The U.S. Court of Appeals for the Third Circuit has given the Securities and Exchange Commission (SEC) 120 days to respond to Coinbase‘s (NASDAQ: COIN) rulemaking petition against the securities regulator, which asks that it issue rules tailored to digital assets and regulatory guidance for the industry.
The SEC had earlier told the court that it expects a response ready within 120 days. The court, in response, said that it would retain jurisdiction over the issue but refrain from making a ruling until the 120 day window has elapsed.
The court expects the SEC to respond to the Coinbase request, or provide further information, in the next 120 days, or on October 11, 2023.
This comes after the SEC elected not to reply to an April 24 petition filed by Coinbase, which itself was an attempt by the exchange to get a response to an earlier petition from July 2022—this petition asked the SEC to propose and adopt crypto-specific rules to govern the sector.
Tweeting after the court announcement, Coinbase Chief Legal Officer Paul Grewal claimed the decision was a win for the exchange:
“The Third Circuit just ruled that it will retain jurisdiction over our challenge to the SEC’s inaction on our petition for basic rules for crypto. A further report is due in 120 days. We are grateful that the Court will continue to shine a bright light on an SEC process that until now has operated entirely in darkness.”
It remains to be seen whether the SEC will respond by the October deadline, but the fact that the regulator offered up the window would suggest some confidence that it will have a decision in October. In June, the SEC wrote to the court that it had yet to decide on a course of action regarding the petition, adding that there should be no specific deadline for a response or a requirement to provide periodic reports, per Coinbase’s request.
“There is no merit to Coinbase’s extraordinary request for a writ of mandamus to compel the Commission to act on Coinbase’s wide-ranging rulemaking petition within seven days,” said the SEC. “The Commission has not decided what action to take on that petition in whole or in part—which is entirely reasonable given the breadth of the rulemaking.”

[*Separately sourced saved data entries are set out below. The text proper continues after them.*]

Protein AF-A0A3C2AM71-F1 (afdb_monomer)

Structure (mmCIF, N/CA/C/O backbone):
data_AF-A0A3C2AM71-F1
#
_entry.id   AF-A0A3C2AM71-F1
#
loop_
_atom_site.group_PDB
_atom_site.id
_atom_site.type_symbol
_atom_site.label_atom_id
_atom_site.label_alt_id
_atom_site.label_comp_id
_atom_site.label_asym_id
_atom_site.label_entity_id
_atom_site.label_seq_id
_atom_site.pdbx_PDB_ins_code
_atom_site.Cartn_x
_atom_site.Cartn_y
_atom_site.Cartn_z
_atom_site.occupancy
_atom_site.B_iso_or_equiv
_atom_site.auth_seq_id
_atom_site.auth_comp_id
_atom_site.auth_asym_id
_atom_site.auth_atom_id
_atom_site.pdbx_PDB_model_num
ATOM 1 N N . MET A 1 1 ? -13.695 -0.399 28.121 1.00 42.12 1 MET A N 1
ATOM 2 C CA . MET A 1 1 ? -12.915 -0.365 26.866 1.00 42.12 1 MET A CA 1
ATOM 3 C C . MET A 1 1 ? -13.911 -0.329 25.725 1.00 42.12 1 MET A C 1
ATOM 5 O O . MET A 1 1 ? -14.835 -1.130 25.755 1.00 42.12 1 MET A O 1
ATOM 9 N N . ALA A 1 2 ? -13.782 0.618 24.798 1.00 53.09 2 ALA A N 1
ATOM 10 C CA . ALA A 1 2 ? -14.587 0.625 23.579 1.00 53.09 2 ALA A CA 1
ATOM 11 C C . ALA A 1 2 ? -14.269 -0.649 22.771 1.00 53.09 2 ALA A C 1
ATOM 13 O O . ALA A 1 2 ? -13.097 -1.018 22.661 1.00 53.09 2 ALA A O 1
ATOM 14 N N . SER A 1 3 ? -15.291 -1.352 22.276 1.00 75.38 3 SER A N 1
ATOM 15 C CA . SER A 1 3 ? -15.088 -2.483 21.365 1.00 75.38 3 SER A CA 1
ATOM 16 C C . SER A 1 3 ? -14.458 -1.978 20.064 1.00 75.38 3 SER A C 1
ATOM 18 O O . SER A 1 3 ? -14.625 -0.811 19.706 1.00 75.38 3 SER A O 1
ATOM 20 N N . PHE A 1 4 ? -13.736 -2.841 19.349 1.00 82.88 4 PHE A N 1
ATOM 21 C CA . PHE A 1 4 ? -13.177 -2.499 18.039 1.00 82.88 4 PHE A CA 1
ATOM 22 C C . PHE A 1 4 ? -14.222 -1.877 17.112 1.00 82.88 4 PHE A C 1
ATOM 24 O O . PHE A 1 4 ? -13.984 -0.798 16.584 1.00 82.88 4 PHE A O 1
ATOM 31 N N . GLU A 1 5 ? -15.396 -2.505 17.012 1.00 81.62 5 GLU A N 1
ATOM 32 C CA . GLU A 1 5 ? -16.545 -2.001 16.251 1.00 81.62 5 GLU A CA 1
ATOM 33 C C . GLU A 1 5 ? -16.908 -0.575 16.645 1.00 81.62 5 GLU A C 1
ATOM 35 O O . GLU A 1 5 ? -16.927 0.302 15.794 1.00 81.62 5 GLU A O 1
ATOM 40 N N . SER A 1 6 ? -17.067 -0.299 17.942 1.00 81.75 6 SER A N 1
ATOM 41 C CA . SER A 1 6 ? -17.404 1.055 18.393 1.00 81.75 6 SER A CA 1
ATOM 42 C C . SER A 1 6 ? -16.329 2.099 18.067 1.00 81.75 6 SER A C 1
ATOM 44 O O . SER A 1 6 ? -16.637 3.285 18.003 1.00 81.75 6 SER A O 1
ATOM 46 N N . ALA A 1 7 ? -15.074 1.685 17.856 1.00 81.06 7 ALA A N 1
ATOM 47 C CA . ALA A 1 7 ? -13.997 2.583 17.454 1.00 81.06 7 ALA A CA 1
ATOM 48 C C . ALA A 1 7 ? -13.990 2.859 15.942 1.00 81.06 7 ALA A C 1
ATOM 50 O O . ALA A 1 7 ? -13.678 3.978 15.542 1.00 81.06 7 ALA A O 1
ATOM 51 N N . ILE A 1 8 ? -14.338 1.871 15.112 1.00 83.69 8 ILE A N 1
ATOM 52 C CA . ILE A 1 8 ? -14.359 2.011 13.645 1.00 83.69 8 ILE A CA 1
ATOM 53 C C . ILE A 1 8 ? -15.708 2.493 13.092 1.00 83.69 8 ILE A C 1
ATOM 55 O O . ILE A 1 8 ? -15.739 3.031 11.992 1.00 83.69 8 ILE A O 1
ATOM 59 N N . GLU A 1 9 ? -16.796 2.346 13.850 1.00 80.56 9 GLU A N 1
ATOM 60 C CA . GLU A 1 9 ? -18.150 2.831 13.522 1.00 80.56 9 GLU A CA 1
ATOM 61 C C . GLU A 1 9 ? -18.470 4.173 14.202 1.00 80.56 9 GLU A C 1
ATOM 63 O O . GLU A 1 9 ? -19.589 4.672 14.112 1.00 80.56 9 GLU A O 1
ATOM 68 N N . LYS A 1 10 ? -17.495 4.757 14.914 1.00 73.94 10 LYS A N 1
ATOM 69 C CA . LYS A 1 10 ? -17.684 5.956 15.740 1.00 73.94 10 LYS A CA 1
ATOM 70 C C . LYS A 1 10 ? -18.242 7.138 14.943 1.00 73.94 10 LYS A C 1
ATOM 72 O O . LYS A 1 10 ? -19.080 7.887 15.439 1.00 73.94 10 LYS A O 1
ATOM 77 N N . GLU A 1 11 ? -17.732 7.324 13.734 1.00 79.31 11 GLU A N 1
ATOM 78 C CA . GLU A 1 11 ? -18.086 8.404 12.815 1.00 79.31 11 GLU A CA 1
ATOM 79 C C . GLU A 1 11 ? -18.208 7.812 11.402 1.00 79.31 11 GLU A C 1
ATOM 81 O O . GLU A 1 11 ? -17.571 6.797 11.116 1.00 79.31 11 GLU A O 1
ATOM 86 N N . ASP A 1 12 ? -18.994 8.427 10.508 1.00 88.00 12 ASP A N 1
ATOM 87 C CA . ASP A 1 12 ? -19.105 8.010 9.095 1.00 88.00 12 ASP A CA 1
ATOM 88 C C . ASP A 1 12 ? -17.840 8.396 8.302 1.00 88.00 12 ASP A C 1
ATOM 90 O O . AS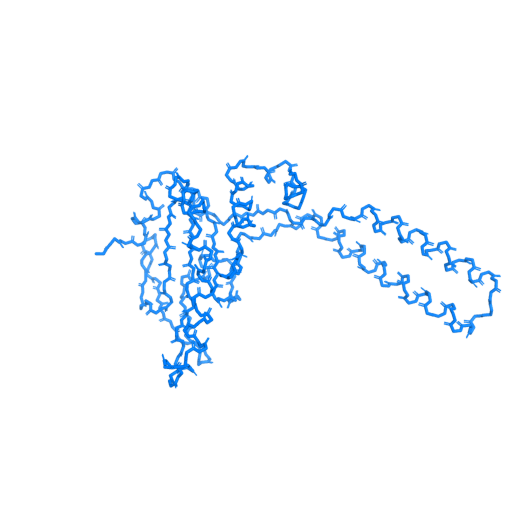P A 1 12 ? -17.848 9.217 7.380 1.00 88.00 12 ASP A O 1
ATOM 94 N N . LYS A 1 13 ? -16.710 7.837 8.729 1.00 92.69 13 LYS A N 1
ATOM 95 C CA . LYS A 1 13 ? -15.364 8.094 8.235 1.00 92.69 13 LYS A CA 1
ATOM 96 C C . LYS A 1 13 ? -14.686 6.774 7.862 1.00 92.69 13 LYS A C 1
ATOM 98 O O . LYS A 1 13 ? -14.956 5.739 8.474 1.00 92.69 13 LYS A O 1
ATOM 103 N N . PRO A 1 14 ? -13.787 6.789 6.870 1.00 94.62 14 PRO A N 1
ATOM 104 C CA . PRO A 1 14 ? -12.902 5.659 6.611 1.00 94.62 14 PRO A CA 1
ATOM 105 C C . PRO A 1 14 ? -12.044 5.332 7.840 1.00 94.62 14 PRO A C 1
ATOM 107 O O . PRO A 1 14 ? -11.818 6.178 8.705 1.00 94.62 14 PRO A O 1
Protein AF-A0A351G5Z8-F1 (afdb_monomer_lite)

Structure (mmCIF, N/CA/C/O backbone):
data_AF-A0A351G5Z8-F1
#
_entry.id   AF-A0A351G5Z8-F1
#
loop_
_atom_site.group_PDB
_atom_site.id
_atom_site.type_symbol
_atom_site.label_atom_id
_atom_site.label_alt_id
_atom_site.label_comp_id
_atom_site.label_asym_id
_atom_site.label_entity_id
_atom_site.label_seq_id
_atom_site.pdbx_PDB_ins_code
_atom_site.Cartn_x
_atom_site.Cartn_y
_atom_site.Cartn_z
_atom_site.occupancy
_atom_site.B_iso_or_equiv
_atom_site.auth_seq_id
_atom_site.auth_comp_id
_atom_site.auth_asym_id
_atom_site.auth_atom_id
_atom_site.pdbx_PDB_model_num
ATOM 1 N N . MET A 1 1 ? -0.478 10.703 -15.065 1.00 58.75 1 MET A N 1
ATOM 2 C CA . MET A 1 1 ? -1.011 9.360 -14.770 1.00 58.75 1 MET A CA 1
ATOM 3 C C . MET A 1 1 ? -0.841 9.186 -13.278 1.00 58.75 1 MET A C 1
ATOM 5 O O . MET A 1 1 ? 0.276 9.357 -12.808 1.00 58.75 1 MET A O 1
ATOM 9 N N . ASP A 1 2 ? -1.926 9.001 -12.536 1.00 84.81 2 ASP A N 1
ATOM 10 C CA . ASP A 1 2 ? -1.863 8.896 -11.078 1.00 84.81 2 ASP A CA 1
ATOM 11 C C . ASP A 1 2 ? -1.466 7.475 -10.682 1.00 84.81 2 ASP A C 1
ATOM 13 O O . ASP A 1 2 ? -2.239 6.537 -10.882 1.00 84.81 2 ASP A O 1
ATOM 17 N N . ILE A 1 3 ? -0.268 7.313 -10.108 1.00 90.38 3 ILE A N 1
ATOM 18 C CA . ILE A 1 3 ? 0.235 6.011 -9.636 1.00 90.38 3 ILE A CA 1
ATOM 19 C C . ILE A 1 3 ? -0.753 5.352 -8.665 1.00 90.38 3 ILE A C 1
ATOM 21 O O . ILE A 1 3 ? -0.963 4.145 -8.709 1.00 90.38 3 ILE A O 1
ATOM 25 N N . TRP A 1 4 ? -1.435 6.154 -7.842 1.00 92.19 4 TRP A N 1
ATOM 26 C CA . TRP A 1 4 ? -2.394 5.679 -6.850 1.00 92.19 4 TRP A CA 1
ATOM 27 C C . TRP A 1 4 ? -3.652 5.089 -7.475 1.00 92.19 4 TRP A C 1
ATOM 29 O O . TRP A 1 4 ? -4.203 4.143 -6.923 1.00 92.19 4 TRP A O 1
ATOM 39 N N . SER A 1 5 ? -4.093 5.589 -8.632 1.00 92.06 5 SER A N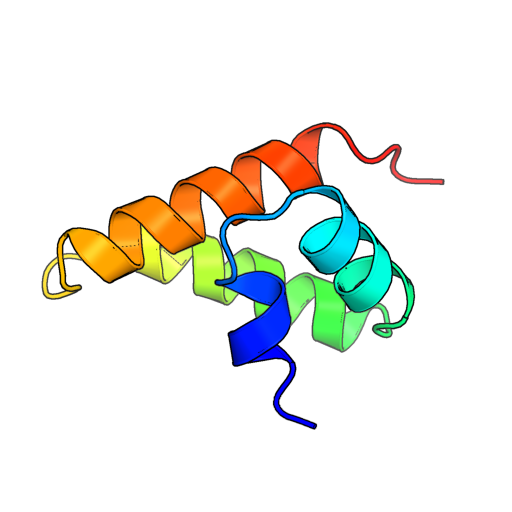 1
ATOM 40 C CA . SER A 1 5 ? -5.237 5.007 -9.341 1.00 92.06 5 SER A CA 1
ATOM 41 C C . SER A 1 5 ? -4.927 3.602 -9.852 1.00 92.06 5 SER A C 1
ATOM 43 O O . SER A 1 5 ? -5.796 2.735 -9.805 1.00 92.06 5 SER A O 1
ATOM 45 N N . GLU A 1 6 ? -3.688 3.358 -10.280 1.00 94.00 6 GLU A N 1
ATOM 46 C CA . GLU A 1 6 ? -3.258 2.040 -10.746 1.00 94.00 6 GLU A CA 1
ATOM 47 C C . GLU A 1 6 ? -2.959 1.097 -9.567 1.00 94.00 6 GLU A C 1
ATOM 49 O O . GLU A 1 6 ? -3.422 -0.043 -9.566 1.00 94.00 6 GLU A O 1
ATOM 54 N N . ILE A 1 7 ? -2.284 1.578 -8.516 1.00 95.19 7 ILE A N 1
ATOM 55 C CA . ILE A 1 7 ? -1.981 0.799 -7.301 1.00 95.19 7 ILE A CA 1
ATOM 56 C C . ILE A 1 7 ? -3.254 0.437 -6.513 1.00 95.19 7 ILE A C 1
ATOM 58 O O . ILE A 1 7 ? -3.350 -0.649 -5.953 1.00 95.19 7 ILE A O 1
ATOM 62 N N . LEU A 1 8 ? -4.268 1.304 -6.474 1.00 94.81 8 LEU A N 1
ATOM 63 C CA . LEU A 1 8 ? -5.530 1.041 -5.764 1.00 94.81 8 LEU A CA 1
ATOM 64 C C . LEU A 1 8 ? -6.628 0.469 -6.674 1.00 94.81 8 LEU A C 1
ATOM 66 O O . LEU A 1 8 ? -7.776 0.333 -6.236 1.00 94.81 8 LEU A O 1
ATOM 70 N N . SER A 1 9 ? -6.281 0.103 -7.914 1.00 94.44 9 SER A N 1
ATOM 71 C CA . SER A 1 9 ? -7.206 -0.429 -8.926 1.00 94.44 9 SER A CA 1
ATOM 72 C C . SER A 1 9 ? -7.831 -1.777 -8.555 1.00 94.44 9 SER A C 1
ATOM 74 O O . SER A 1 9 ? -8.830 -2.166 -9.157 1.00 94.44 9 SER A O 1
ATOM 76 N N . ARG A 1 10 ? -7.264 -2.477 -7.558 1.00 93.25 10 ARG A N 1
ATOM 77 C CA . ARG A 1 10 ? -7.583 -3.871 -7.188 1.00 93.25 10 ARG A CA 1
ATOM 78 C C . ARG A 1 10 ? -7.272 -4.885 -8.294 1.00 93.25 10 ARG A C 1
ATOM 80 O O . ARG A 1 10 ? -7.701 -6.031 -8.196 1.00 93.25 10 ARG A O 1
ATOM 87 N N . ASP A 1 11 ? -6.538 -4.473 -9.324 1.00 94.88 11 ASP A N 1
ATOM 88 C CA . ASP A 1 11 ? -6.107 -5.337 -10.413 1.00 94.88 11 ASP A CA 1
ATOM 89 C C . ASP A 1 11 ? -4.623 -5.694 -10.226 1.00 94.88 11 ASP A C 1
ATOM 91 O O . ASP A 1 11 ? -3.763 -4.831 -10.420 1.00 94.88 11 ASP A O 1
ATOM 95 N N . PRO A 1 12 ? -4.286 -6.939 -9.843 1.00 92.56 12 PRO A N 1
ATOM 96 C CA . PRO A 1 12 ? -2.912 -7.311 -9.503 1.00 92.56 12 PRO A CA 1
ATOM 97 C C . PRO A 1 12 ? -1.943 -7.095 -10.671 1.00 92.56 12 PRO A C 1
ATOM 99 O O . PRO A 1 12 ? -0.801 -6.704 -10.454 1.00 92.56 12 PRO A O 1
ATOM 102 N N . SER A 1 13 ? -2.396 -7.247 -11.921 1.00 92.38 13 SER A N 1
ATOM 103 C CA . SER A 1 13 ? -1.538 -7.023 -13.091 1.00 92.38 13 SER A CA 1
ATOM 104 C C . SER A 1 13 ? -1.145 -5.553 -13.232 1.00 92.38 13 SER A C 1
ATOM 106 O O . SER A 1 13 ? 0.020 -5.249 -13.496 1.00 92.38 13 SER A O 1
ATOM 108 N N . ARG A 1 14 ? -2.093 -4.626 -13.035 1.00 94.25 14 ARG A N 1
ATOM 109 C CA . ARG A 1 14 ? -1.799 -3.182 -13.039 1.00 94.25 14 ARG A CA 1
ATOM 110 C C . ARG A 1 14 ? -0.942 -2.778 -11.853 1.00 94.25 14 ARG A C 1
ATOM 112 O O . ARG A 1 14 ? 0.035 -2.062 -12.040 1.00 94.25 14 ARG A O 1
ATOM 119 N N . ILE A 1 15 ? -1.276 -3.278 -10.666 1.00 94.94 15 ILE A N 1
ATOM 120 C CA . ILE A 1 15 ? -0.557 -2.989 -9.422 1.00 94.94 15 ILE A CA 1
ATOM 121 C C . ILE A 1 15 ? 0.908 -3.386 -9.564 1.00 94.94 15 ILE A C 1
ATOM 123 O O . ILE A 1 15 ? 1.785 -2.546 -9.379 1.00 94.94 15 ILE A O 1
ATOM 127 N N . CYS A 1 16 ? 1.174 -4.629 -9.970 1.00 92.88 16 CYS A N 1
ATOM 128 C CA . CYS A 1 16 ? 2.531 -5.123 -10.156 1.00 92.88 16 CYS A CA 1
ATOM 129 C C . CYS A 1 16 ? 3.270 -4.348 -11.245 1.00 92.88 16 CYS A C 1
ATOM 131 O O . CYS A 1 16 ? 4.404 -3.933 -11.031 1.00 92.88 16 CYS A O 1
ATOM 133 N N . LYS A 1 17 ? 2.631 -4.090 -12.392 1.00 93.38 17 LYS A N 1
ATOM 134 C CA . LYS A 1 17 ? 3.253 -3.336 -13.486 1.00 93.38 17 LYS A CA 1
ATOM 135 C C . LYS A 1 17 ? 3.645 -1.922 -13.057 1.00 93.38 17 LYS A C 1
ATOM 137 O O . LYS A 1 17 ? 4.776 -1.516 -13.296 1.00 93.38 17 LYS A O 1
ATOM 142 N N . THR A 1 18 ? 2.729 -1.186 -12.430 1.00 94.31 18 THR A N 1
ATOM 143 C CA . THR A 1 18 ? 3.005 0.167 -11.936 1.00 94.31 18 THR A CA 1
ATOM 144 C C . THR A 1 18 ? 4.065 0.132 -10.851 1.00 94.31 18 THR A C 1
ATOM 146 O O . THR A 1 18 ? 4.991 0.925 -10.905 1.00 94.31 18 THR A O 1
ATOM 149 N N . PHE A 1 19 ? 3.984 -0.802 -9.903 1.00 93.19 19 PHE A N 1
ATOM 150 C CA . PHE A 1 19 ? 4.961 -0.906 -8.825 1.00 93.19 19 PHE A CA 1
ATOM 151 C C . PHE A 1 19 ? 6.362 -1.262 -9.325 1.00 93.19 19 PHE A C 1
ATOM 153 O O . PHE A 1 19 ? 7.334 -0.744 -8.791 1.00 93.19 19 PHE A O 1
ATOM 160 N N . LEU A 1 20 ? 6.489 -2.111 -10.347 1.00 91.81 20 LEU A N 1
ATOM 161 C CA . LEU A 1 20 ? 7.780 -2.470 -10.936 1.00 91.81 20 LEU A CA 1
ATOM 162 C C . LEU A 1 20 ? 8.454 -1.291 -11.650 1.00 91.81 20 LEU A C 1
ATOM 164 O O . LEU A 1 20 ? 9.679 -1.207 -11.593 1.00 91.81 20 LEU A O 1
ATOM 168 N N . ASP A 1 21 ? 7.665 -0.392 -12.247 1.00 93.06 21 ASP A N 1
ATOM 169 C CA . ASP A 1 21 ? 8.125 0.837 -12.917 1.00 93.06 21 ASP A CA 1
ATOM 170 C C . ASP A 1 21 ? 8.665 1.892 -11.929 1.00 93.06 21 ASP A C 1
ATOM 172 O O . ASP A 1 21 ? 9.463 2.748 -12.302 1.00 93.06 21 ASP A O 1
ATOM 176 N N . LEU A 1 22 ? 8.273 1.806 -10.651 1.00 91.62 22 LEU A N 1
ATOM 177 C CA . LEU A 1 22 ? 8.732 2.712 -9.597 1.00 91.62 22 LEU A CA 1
ATOM 178 C C . LEU A 1 22 ? 10.193 2.462 -9.198 1.00 91.62 22 LEU A C 1
ATOM 180 O O . LEU A 1 22 ? 10.680 1.324 -9.133 1.00 91.62 22 LEU A O 1
ATOM 184 N N . ASN A 1 23 ? 10.871 3.537 -8.799 1.00 92.44 23 ASN A N 1
ATOM 185 C CA . ASN A 1 23 ? 12.201 3.454 -8.200 1.00 92.44 23 ASN A CA 1
ATOM 186 C C . ASN A 1 23 ? 12.145 2.916 -6.761 1.00 92.44 23 ASN A C 1
ATOM 188 O O . ASN A 1 23 ? 11.086 2.852 -6.138 1.00 92.44 23 ASN A O 1
ATOM 192 N N . LEU A 1 24 ? 13.299 2.556 -6.193 1.00 89.94 24 LEU A N 1
ATOM 193 C CA . LEU A 1 24 ? 13.384 1.972 -4.847 1.00 89.94 24 LEU A CA 1
ATOM 194 C C . LEU A 1 24 ? 12.725 2.852 -3.766 1.00 89.94 24 LEU A C 1
ATOM 196 O O . LEU A 1 24 ? 11.953 2.353 -2.951 1.00 89.94 24 LEU A O 1
ATOM 200 N N . GLU A 1 25 ? 12.981 4.162 -3.783 1.00 92.69 25 GLU A N 1
ATOM 201 C CA . GLU A 1 25 ? 12.394 5.113 -2.825 1.00 92.69 25 GLU A CA 1
ATOM 202 C C . GLU A 1 25 ? 10.867 5.203 -2.954 1.00 92.69 25 GLU A C 1
ATOM 204 O O . GLU A 1 25 ? 10.143 5.263 -1.955 1.00 92.69 25 GLU A O 1
ATOM 209 N N . GLU A 1 26 ? 10.359 5.152 -4.184 1.00 92.94 26 GLU A N 1
ATOM 210 C CA . GLU A 1 26 ? 8.927 5.174 -4.467 1.00 92.94 26 GLU A CA 1
ATOM 211 C C . GLU A 1 26 ? 8.261 3.862 -4.047 1.00 92.94 26 GLU A C 1
ATOM 213 O O . GLU A 1 26 ? 7.218 3.890 -3.397 1.00 92.94 26 GLU A O 1
ATOM 218 N N . LYS A 1 27 ? 8.892 2.714 -4.318 1.00 93.38 27 LYS A N 1
ATOM 219 C CA . LYS A 1 27 ? 8.433 1.389 -3.870 1.00 93.38 27 LYS A CA 1
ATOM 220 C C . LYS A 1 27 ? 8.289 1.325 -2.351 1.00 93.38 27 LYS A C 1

The fact that the Third Circuit has given the SEC 120 days to file a “further report” suggests that the court is expecting the regulator to engage to some extent, but it is unclear how the court would respond if the SEC did not provide the comprehensive rulemaking and guidance that the Coinbase petition requests.
The Coinbase vs SEC story
The SEC believed it has identified securities violations relating to “aspects of the Company’s spot market, staking service Coinbase Earn, Coinbase Prime and Coinbase Wallet” products.
Eventually, on June 6, the SEC did sue Coinbase, alleging it had violated several securities laws, including operating as an unregistered exchange.
However, before these charges were officially filed, Coinbase responded to the Wells Notice on April 19 with a lengthy submission to the SEC explaining why it was unjustified and that any action taken by the regulator “will fail as a matter of fact and law.”
A few days later, on April 24, the digital asset exchange filed suit with the U.S. Court of Appeals for the Third Circuit, requesting the court force the SEC to respond to its July 2022 petition, which asked the SEC for regulatory clarity and new rules specific to the unique nature of digital assets.
The SEC argued in its response to the April suit:
“That Coinbase would like its policy preferences addressed immediately does not entitle it to extraordinary relief ordering the Commission to act on a rulemaking petition that has been pending for well under a year.”
Despite this protestation from the regulator, on June 6, 2023, the court ordered the SEC to answer whether it had decided to deny Coinbase’s petition for rulemaking; if not, how much additional time it required to decide whether to grant or deny the petition; and why the court should not retain jurisdiction, order periodic reports as Coinbase proposed, and establish a deadline by which it will rule on the Writ of Mandamus.
In answer, the SEC filed its June 13 letter denouncing Coinbase’s request for a writ of mandamus as “extraordinary,” stating its discretionary rulemaking agenda should not be subject to a specific timeline, and that it had not yet decided whether to respond to the July 2022 rulemaking petition.